- [BRIEF]:
Write out exactly the lines below that run from the one containing "ATOM 95 C CA" through the one containing "ATOM 113 C C", both included, with no other lines.

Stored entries
--- START ---
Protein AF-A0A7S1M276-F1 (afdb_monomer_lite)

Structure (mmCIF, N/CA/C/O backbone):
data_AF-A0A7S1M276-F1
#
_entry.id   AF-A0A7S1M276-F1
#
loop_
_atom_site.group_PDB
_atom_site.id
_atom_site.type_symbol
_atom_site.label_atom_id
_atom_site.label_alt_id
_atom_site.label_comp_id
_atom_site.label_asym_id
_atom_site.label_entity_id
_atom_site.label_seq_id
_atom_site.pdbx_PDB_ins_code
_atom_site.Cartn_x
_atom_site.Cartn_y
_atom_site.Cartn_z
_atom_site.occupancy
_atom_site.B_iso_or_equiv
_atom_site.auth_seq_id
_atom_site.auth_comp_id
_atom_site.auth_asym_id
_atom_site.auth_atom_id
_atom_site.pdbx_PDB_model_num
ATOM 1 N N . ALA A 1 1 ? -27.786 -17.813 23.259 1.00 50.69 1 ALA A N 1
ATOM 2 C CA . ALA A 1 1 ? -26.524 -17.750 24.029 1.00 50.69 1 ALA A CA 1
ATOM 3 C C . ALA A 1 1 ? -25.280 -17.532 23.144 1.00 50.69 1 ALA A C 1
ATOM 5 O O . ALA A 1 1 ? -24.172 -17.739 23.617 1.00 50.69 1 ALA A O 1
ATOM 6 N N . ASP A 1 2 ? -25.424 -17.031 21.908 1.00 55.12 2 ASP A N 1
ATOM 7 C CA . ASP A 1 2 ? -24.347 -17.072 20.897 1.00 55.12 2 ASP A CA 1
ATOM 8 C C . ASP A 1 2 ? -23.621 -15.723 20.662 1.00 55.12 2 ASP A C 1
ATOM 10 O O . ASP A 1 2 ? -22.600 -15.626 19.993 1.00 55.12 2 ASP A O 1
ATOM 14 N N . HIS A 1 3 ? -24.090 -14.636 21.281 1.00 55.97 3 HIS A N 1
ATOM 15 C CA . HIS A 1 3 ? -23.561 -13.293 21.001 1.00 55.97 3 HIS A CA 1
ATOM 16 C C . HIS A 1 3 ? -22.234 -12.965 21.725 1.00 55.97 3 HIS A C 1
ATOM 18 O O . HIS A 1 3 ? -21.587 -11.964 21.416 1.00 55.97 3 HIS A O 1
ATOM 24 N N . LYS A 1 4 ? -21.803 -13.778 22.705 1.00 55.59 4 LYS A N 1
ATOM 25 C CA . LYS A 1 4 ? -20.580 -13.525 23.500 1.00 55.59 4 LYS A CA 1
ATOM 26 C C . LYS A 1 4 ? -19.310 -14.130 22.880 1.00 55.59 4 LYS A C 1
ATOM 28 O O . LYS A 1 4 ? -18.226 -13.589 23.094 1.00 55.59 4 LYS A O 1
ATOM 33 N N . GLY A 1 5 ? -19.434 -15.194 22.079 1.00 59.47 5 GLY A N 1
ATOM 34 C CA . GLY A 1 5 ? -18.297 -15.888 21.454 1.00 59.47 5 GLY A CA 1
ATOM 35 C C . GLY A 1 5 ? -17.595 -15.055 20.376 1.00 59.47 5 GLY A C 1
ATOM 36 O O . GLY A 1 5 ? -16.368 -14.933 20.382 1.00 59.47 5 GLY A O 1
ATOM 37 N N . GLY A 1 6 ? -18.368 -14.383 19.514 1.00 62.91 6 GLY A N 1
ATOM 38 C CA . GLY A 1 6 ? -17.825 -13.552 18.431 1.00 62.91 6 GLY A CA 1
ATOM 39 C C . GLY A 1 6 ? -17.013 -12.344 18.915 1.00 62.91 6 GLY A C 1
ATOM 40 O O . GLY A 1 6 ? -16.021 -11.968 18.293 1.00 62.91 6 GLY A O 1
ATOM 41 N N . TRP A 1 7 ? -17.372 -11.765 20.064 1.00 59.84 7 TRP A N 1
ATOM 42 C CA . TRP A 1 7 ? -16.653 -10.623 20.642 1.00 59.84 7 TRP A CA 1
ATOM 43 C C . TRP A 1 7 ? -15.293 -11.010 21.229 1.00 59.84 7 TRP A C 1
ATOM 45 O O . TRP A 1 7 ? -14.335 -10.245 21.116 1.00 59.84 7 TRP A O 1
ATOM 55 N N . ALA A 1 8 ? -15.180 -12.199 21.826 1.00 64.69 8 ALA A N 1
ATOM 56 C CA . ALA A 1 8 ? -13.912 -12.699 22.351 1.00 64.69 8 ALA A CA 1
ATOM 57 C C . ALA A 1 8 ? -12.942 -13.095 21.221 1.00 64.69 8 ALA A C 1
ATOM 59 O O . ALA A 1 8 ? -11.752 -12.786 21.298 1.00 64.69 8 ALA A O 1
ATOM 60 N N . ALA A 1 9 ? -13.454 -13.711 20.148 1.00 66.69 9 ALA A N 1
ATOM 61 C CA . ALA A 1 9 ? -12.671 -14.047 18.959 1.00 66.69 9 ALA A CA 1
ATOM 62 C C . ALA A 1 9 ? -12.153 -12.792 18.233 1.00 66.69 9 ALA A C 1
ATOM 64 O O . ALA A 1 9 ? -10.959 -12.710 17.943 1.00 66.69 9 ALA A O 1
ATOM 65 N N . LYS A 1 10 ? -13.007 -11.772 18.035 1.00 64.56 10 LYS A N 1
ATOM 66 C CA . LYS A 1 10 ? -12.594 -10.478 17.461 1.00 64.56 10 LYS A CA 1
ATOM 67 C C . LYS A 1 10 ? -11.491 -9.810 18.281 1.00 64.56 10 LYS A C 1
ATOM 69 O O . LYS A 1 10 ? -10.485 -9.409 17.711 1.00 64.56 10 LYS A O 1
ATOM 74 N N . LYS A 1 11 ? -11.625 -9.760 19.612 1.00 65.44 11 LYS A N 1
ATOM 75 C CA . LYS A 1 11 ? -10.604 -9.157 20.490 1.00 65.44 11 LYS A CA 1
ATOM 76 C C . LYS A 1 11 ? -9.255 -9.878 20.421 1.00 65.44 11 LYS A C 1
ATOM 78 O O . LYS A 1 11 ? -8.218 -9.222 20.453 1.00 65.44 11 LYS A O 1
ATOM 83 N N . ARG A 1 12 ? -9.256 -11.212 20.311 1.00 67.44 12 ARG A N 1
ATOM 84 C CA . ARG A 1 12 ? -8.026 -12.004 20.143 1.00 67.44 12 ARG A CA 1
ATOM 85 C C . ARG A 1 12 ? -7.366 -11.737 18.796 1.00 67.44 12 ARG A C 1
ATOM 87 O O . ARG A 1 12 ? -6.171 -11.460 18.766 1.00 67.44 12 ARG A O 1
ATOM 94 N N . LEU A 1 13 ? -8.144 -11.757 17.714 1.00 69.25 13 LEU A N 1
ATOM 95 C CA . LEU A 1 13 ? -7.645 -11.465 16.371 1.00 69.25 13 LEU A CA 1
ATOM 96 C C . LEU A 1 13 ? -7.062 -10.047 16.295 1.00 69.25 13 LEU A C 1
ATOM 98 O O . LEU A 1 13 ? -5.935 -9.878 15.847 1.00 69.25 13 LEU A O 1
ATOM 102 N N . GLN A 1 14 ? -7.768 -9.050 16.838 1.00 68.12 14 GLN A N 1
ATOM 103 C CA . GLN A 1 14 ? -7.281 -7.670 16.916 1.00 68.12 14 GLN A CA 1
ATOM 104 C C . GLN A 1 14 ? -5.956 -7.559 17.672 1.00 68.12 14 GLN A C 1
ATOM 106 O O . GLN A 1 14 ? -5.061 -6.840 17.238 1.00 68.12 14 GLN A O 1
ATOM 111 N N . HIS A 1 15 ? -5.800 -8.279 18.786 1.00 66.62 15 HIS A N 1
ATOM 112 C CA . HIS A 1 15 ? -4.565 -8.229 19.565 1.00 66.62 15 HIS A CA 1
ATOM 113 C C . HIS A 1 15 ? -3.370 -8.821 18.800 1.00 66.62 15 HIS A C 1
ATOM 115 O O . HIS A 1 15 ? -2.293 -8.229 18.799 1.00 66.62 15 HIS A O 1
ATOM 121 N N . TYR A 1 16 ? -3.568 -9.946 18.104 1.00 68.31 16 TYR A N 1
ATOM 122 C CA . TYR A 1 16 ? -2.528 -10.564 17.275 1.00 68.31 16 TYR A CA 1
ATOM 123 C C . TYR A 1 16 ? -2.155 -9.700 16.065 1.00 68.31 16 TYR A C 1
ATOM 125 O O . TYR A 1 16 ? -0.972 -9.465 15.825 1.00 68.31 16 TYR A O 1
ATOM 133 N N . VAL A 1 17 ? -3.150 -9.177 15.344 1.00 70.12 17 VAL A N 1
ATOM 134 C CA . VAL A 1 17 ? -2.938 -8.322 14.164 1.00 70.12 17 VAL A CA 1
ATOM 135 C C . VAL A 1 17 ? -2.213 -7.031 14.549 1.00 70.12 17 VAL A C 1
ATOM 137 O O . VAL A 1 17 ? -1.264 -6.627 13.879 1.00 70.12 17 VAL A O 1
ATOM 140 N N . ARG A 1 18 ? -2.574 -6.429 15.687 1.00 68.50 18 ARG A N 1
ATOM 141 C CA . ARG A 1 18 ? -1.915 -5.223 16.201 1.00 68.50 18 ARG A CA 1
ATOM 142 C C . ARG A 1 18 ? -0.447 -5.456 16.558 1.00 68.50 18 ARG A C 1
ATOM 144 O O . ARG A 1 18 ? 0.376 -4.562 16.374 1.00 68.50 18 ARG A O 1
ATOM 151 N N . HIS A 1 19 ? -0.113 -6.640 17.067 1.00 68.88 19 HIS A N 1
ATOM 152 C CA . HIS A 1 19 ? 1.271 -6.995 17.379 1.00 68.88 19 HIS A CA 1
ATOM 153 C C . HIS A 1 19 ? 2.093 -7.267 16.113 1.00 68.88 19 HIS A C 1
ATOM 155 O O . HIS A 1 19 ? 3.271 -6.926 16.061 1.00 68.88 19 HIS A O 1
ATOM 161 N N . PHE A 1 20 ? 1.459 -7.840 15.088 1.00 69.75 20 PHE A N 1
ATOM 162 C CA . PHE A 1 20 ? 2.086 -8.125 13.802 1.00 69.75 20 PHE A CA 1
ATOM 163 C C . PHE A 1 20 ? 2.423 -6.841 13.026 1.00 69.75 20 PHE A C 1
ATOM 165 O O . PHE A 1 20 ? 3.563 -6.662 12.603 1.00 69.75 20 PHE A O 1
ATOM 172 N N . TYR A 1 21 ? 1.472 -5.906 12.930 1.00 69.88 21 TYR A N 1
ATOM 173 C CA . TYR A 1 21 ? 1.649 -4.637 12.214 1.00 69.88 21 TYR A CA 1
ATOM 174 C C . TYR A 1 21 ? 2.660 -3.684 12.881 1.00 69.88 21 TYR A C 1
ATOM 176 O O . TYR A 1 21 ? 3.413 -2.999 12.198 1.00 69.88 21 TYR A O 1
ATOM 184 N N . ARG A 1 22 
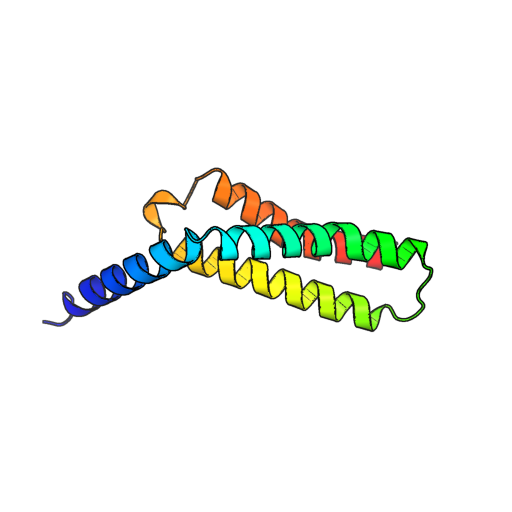? 2.751 -3.668 14.220 1.00 70.50 22 ARG A N 1
ATOM 185 C CA . ARG A 1 22 ? 3.721 -2.820 14.949 1.00 70.50 22 ARG A CA 1
ATOM 186 C C . ARG A 1 22 ? 5.183 -3.254 14.807 1.00 70.50 22 ARG A C 1
ATOM 188 O O . ARG A 1 22 ? 6.071 -2.592 15.346 1.00 70.50 22 ARG A O 1
ATOM 195 N N . GLY A 1 23 ? 5.456 -4.372 14.140 1.00 77.50 23 GLY A N 1
ATOM 196 C CA . GLY A 1 23 ? 6.817 -4.838 13.932 1.00 77.50 23 GLY A CA 1
ATOM 197 C C . GLY A 1 23 ? 7.580 -3.943 12.956 1.00 77.50 23 GLY A C 1
ATOM 198 O O . GLY A 1 23 ? 7.196 -3.819 11.799 1.00 77.50 23 GLY A O 1
ATOM 199 N N . VAL A 1 24 ? 8.743 -3.431 13.372 1.00 77.31 24 VAL A N 1
ATOM 200 C CA . VAL A 1 24 ? 9.681 -2.686 12.500 1.00 77.31 24 VAL A CA 1
ATOM 201 C C . VAL A 1 24 ? 10.009 -3.453 11.213 1.00 77.31 24 VAL A C 1
ATOM 203 O O . VAL A 1 24 ? 10.177 -2.858 10.156 1.00 77.31 24 VAL A O 1
ATOM 206 N N . ARG A 1 25 ? 10.057 -4.789 11.277 1.00 79.06 25 ARG A N 1
ATOM 207 C CA . ARG A 1 25 ? 10.296 -5.649 10.107 1.00 79.06 25 ARG A CA 1
ATOM 208 C C . ARG A 1 25 ? 9.191 -5.529 9.060 1.00 79.06 25 ARG A C 1
ATOM 210 O O . ARG A 1 25 ? 9.491 -5.482 7.875 1.00 79.06 25 ARG A O 1
ATOM 217 N N . PHE A 1 26 ? 7.940 -5.483 9.508 1.00 79.12 26 PHE A N 1
ATOM 218 C CA . PHE A 1 26 ? 6.787 -5.332 8.630 1.00 79.12 26 PHE A CA 1
ATOM 219 C C . PHE A 1 26 ? 6.777 -3.931 8.015 1.00 79.12 26 PHE A C 1
ATOM 221 O O . PHE A 1 26 ? 6.673 -3.792 6.804 1.00 79.12 26 PHE A O 1
ATOM 228 N N . GLN A 1 27 ? 7.051 -2.908 8.826 1.00 80.88 27 GLN A N 1
ATOM 229 C CA . GLN A 1 27 ? 7.138 -1.526 8.358 1.00 80.88 27 GLN A CA 1
ATOM 230 C C . GLN A 1 27 ? 8.260 -1.305 7.324 1.00 80.88 27 GLN A C 1
ATOM 232 O O . GLN A 1 27 ? 8.047 -0.614 6.333 1.00 80.88 27 GLN A O 1
ATOM 237 N N . ILE A 1 28 ? 9.438 -1.917 7.509 1.00 85.88 28 ILE A N 1
ATOM 238 C CA . ILE A 1 28 ? 10.535 -1.861 6.525 1.00 85.88 28 ILE A CA 1
ATOM 239 C C . ILE A 1 28 ? 10.153 -2.593 5.236 1.00 85.88 28 ILE A C 1
ATOM 241 O O . ILE A 1 28 ? 10.424 -2.084 4.152 1.00 85.88 28 ILE A O 1
ATOM 245 N N . LEU A 1 29 ? 9.528 -3.769 5.342 1.00 86.38 29 LEU A N 1
ATOM 246 C CA . LEU A 1 29 ? 9.094 -4.540 4.176 1.00 86.38 29 LEU A CA 1
ATOM 247 C C . LEU A 1 29 ? 8.088 -3.746 3.340 1.00 86.38 29 LEU A C 1
ATOM 249 O O . LEU A 1 29 ? 8.220 -3.683 2.122 1.00 86.38 29 LEU A O 1
ATOM 253 N N . MET A 1 30 ? 7.140 -3.084 3.996 1.00 81.94 30 MET A N 1
ATOM 254 C CA . MET A 1 30 ? 6.124 -2.275 3.329 1.00 81.94 30 MET A CA 1
ATOM 255 C C . MET A 1 30 ? 6.693 -0.993 2.737 1.00 81.94 30 MET A C 1
ATOM 257 O O . MET A 1 30 ? 6.361 -0.637 1.610 1.00 81.94 30 MET A O 1
ATOM 261 N N . PHE A 1 31 ? 7.630 -0.348 3.430 1.00 84.38 31 PHE A N 1
ATOM 262 C CA . PHE A 1 31 ? 8.363 0.784 2.872 1.00 84.38 31 PHE A CA 1
ATOM 263 C C . PHE A 1 31 ? 9.169 0.384 1.625 1.00 84.38 31 PHE A C 1
ATOM 265 O O . PHE A 1 31 ? 9.149 1.092 0.622 1.00 84.38 31 PHE A O 1
ATOM 272 N N . ALA A 1 32 ? 9.828 -0.778 1.648 1.00 87.06 32 ALA A N 1
ATOM 273 C CA . ALA A 1 32 ? 10.542 -1.306 0.488 1.00 87.06 32 ALA A CA 1
ATOM 274 C C . ALA A 1 32 ? 9.590 -1.657 -0.668 1.00 87.06 32 ALA A C 1
ATOM 276 O O . ALA A 1 32 ? 9.891 -1.336 -1.816 1.00 87.06 32 ALA A O 1
ATOM 277 N N . ALA A 1 33 ? 8.432 -2.258 -0.377 1.00 84.56 33 ALA A N 1
ATOM 278 C CA . ALA A 1 33 ? 7.398 -2.532 -1.374 1.00 84.56 33 ALA A CA 1
ATOM 279 C C . ALA A 1 33 ? 6.875 -1.238 -2.021 1.00 84.56 33 ALA A C 1
ATOM 281 O O . ALA A 1 33 ? 6.674 -1.205 -3.230 1.00 84.56 33 ALA A O 1
ATOM 282 N N . LEU A 1 34 ? 6.738 -0.158 -1.245 1.00 84.19 34 LEU A N 1
ATOM 283 C CA . LEU A 1 34 ? 6.331 1.161 -1.738 1.00 84.19 34 LEU A CA 1
ATOM 284 C C . LEU A 1 34 ? 7.376 1.773 -2.675 1.00 84.19 34 LEU A C 1
ATOM 286 O O . LEU A 1 34 ? 7.033 2.255 -3.751 1.00 84.19 34 LEU A O 1
ATOM 290 N N . LEU A 1 35 ? 8.657 1.709 -2.300 1.00 86.75 35 LEU A N 1
ATOM 291 C CA . LEU A 1 35 ? 9.750 2.166 -3.161 1.00 86.75 35 LEU A CA 1
ATOM 292 C C . LEU A 1 35 ? 9.800 1.374 -4.471 1.00 86.75 35 LEU A C 1
ATOM 294 O O . LEU A 1 35 ? 9.977 1.962 -5.533 1.00 86.75 35 LEU A O 1
ATOM 298 N N . LEU A 1 36 ? 9.610 0.055 -4.412 1.00 85.44 36 LEU A N 1
ATOM 299 C CA . LEU A 1 36 ? 9.529 -0.765 -5.618 1.00 85.44 36 LEU A CA 1
ATOM 300 C C . LEU A 1 36 ? 8.309 -0.386 -6.462 1.00 85.44 36 LEU A C 1
ATOM 302 O O . LEU A 1 36 ? 8.464 -0.186 -7.656 1.00 85.44 36 LEU A O 1
ATOM 306 N N . ALA A 1 37 ? 7.128 -0.209 -5.870 1.00 83.44 37 ALA A N 1
ATOM 307 C CA . ALA A 1 37 ? 5.937 0.205 -6.616 1.00 83.44 37 ALA A CA 1
ATOM 308 C C . ALA A 1 37 ? 6.155 1.512 -7.394 1.00 83.44 37 ALA A C 1
ATOM 310 O O . ALA A 1 37 ? 5.669 1.639 -8.510 1.00 83.44 37 ALA A
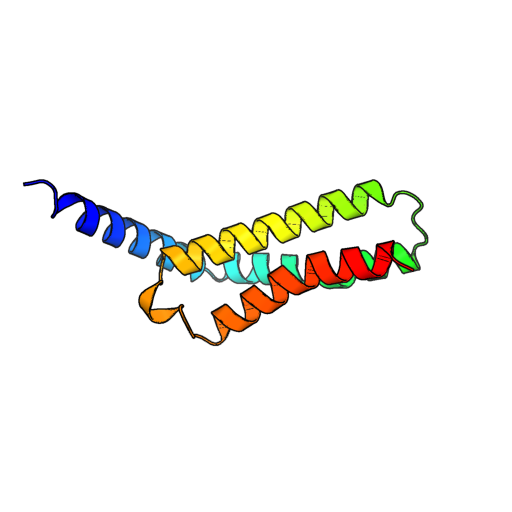 O 1
ATOM 311 N N . LEU A 1 38 ? 6.885 2.461 -6.797 1.00 83.12 38 LEU A N 1
ATOM 312 C CA . LEU A 1 38 ? 7.088 3.795 -7.354 1.00 83.12 38 LEU A CA 1
ATOM 313 C C . LEU A 1 38 ? 8.208 3.839 -8.401 1.00 83.12 38 LEU A C 1
ATOM 315 O O . LEU A 1 38 ? 8.042 4.432 -9.455 1.00 83.12 38 LEU A O 1
ATOM 319 N N . PHE A 1 39 ? 9.356 3.221 -8.115 1.00 84.75 39 PHE A N 1
ATOM 320 C CA . PHE A 1 39 ? 10.547 3.356 -8.959 1.00 84.75 39 PHE A CA 1
ATOM 321 C C . PHE A 1 39 ? 10.693 2.244 -10.002 1.00 84.75 39 PHE A C 1
ATOM 323 O O . PHE A 1 39 ? 11.454 2.401 -10.957 1.00 84.75 39 PHE A O 1
ATOM 330 N N . LEU A 1 40 ? 10.017 1.104 -9.832 1.00 83.50 40 LEU A N 1
ATOM 331 C CA . LEU A 1 40 ? 10.133 -0.017 -10.765 1.00 83.50 40 LEU A CA 1
ATOM 332 C C . LEU A 1 40 ? 9.545 0.298 -12.156 1.00 83.50 40 LEU A C 1
ATOM 334 O O . LEU A 1 40 ? 10.230 -0.017 -13.130 1.00 83.50 40 LEU A O 1
ATOM 338 N N . PRO A 1 41 ? 8.370 0.950 -12.290 1.00 81.31 41 PRO A N 1
ATOM 339 C CA . PRO A 1 41 ? 7.852 1.384 -13.592 1.00 81.31 41 PRO A CA 1
ATOM 340 C C . PRO A 1 41 ? 8.793 2.376 -14.282 1.00 81.31 41 PRO A C 1
ATOM 342 O O . PRO A 1 41 ? 9.153 2.182 -15.442 1.00 81.31 41 PRO A O 1
ATOM 345 N N . ASP A 1 42 ? 9.278 3.376 -13.540 1.00 83.38 42 ASP A N 1
ATOM 346 C CA . ASP A 1 42 ? 10.194 4.400 -14.051 1.00 83.38 42 ASP A CA 1
ATOM 347 C C . ASP A 1 42 ? 11.502 3.791 -14.584 1.00 83.38 42 ASP A C 1
ATOM 349 O O . ASP A 1 42 ? 11.953 4.110 -15.687 1.00 83.38 42 ASP A O 1
ATOM 353 N N . LEU A 1 43 ? 12.108 2.860 -13.835 1.00 83.81 43 LEU A N 1
ATOM 354 C CA . LEU A 1 43 ? 13.311 2.143 -14.272 1.00 83.81 43 LEU A CA 1
ATOM 355 C C . LEU A 1 43 ? 13.048 1.268 -15.503 1.00 83.81 43 LEU A C 1
ATOM 357 O O . LEU A 1 43 ? 13.916 1.155 -16.374 1.00 83.81 43 LEU A O 1
ATOM 361 N N . TRP A 1 44 ? 11.868 0.653 -15.592 1.00 80.75 44 TRP A N 1
ATOM 362 C CA . TRP A 1 44 ? 11.488 -0.191 -16.723 1.00 80.75 44 TRP A CA 1
ATOM 363 C C . TRP A 1 44 ? 11.347 0.616 -18.018 1.00 80.75 44 TRP A C 1
ATOM 365 O O . TRP A 1 44 ? 11.856 0.211 -19.065 1.00 80.75 44 TRP A O 1
ATOM 375 N N . VAL A 1 45 ? 10.739 1.801 -17.930 1.00 80.56 45 VAL A N 1
ATOM 376 C CA . VAL A 1 45 ? 10.625 2.744 -19.050 1.00 80.56 45 VAL A CA 1
ATOM 377 C C . VAL A 1 45 ? 12.009 3.229 -19.498 1.00 80.56 45 VAL A C 1
ATOM 379 O O . VAL A 1 45 ? 12.315 3.196 -20.691 1.00 80.56 45 VAL A O 1
ATOM 382 N N . ILE A 1 46 ? 12.888 3.606 -18.560 1.00 83.88 46 ILE A N 1
ATOM 383 C CA . ILE A 1 46 ? 14.249 4.083 -18.877 1.00 83.88 46 ILE A CA 1
ATOM 384 C C . ILE A 1 46 ? 15.093 2.993 -19.549 1.00 83.88 46 ILE A C 1
ATOM 386 O O . ILE A 1 46 ? 15.866 3.278 -20.464 1.00 83.88 46 ILE A O 1
ATOM 390 N N . THR A 1 47 ? 14.954 1.740 -19.114 1.00 83.25 47 THR A N 1
ATOM 391 C CA . THR A 1 47 ? 15.733 0.616 -19.654 1.00 83.25 47 THR A CA 1
ATOM 392 C C . THR A 1 47 ? 15.194 0.072 -20.980 1.00 83.25 47 THR A C 1
ATOM 394 O O . THR A 1 47 ? 15.834 -0.801 -21.565 1.00 83.25 47 THR A O 1
ATOM 397 N N . SER A 1 48 ? 14.071 0.601 -21.495 1.00 72.25 48 SER A N 1
ATOM 398 C CA . SER A 1 48 ? 13.415 0.131 -22.730 1.00 72.25 48 SER A CA 1
ATOM 399 C C . SER A 1 48 ? 13.241 -1.393 -22.765 1.00 72.25 48 SER A C 1
ATOM 401 O O . SER A 1 48 ? 13.418 -2.040 -23.799 1.00 72.25 48 SER A O 1
ATOM 403 N N . ALA A 1 49 ? 12.922 -1.992 -21.618 1.00 72.94 49 ALA A N 1
ATOM 404 C CA . ALA A 1 49 ? 12.727 -3.427 -21.530 1.00 72.94 49 ALA A CA 1
ATOM 405 C C . ALA A 1 49 ? 11.414 -3.814 -22.239 1.00 72.94 49 ALA A C 1
ATOM 407 O O . ALA A 1 49 ? 10.324 -3.400 -21.853 1.00 72.94 49 ALA A O 1
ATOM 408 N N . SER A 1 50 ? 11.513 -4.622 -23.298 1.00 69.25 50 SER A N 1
--- END ---
- [TASK SOLUTION]:
ATOM 95 C CA . LEU A 1 13 ? -7.645 -11.465 16.371 1.00 69.25 13 LEU A CA 1
ATOM 96 C C . LEU A 1 13 ? -7.062 -10.047 16.295 1.00 69.25 13 LEU A C 1
ATOM 98 O O . LEU A 1 13 ? -5.935 -9.878 15.847 1.00 69.25 13 LEU A O 1
ATOM 102 N N . GLN A 1 14 ? -7.768 -9.050 16.838 1.00 68.12 14 GLN A N 1
ATOM 103 C CA . GLN A 1 14 ? -7.281 -7.670 16.916 1.00 68.12 14 GLN A CA 1
ATOM 104 C C . GLN A 1 14 ? -5.956 -7.559 17.672 1.00 68.12 14 GLN A C 1
ATOM 106 O O . GLN A 1 14 ? -5.061 -6.840 17.238 1.00 68.12 14 GLN A O 1
ATOM 111 N N . HIS A 1 15 ? -5.800 -8.279 18.786 1.00 66.62 15 HIS A N 1
ATOM 112 C CA . HIS A 1 15 ? -4.565 -8.229 19.565 1.00 66.62 15 HIS A CA 1
ATOM 113 C C . HIS A 1 15 ? -3.370 -8.821 18.800 1.00 66.62 15 HIS A C 1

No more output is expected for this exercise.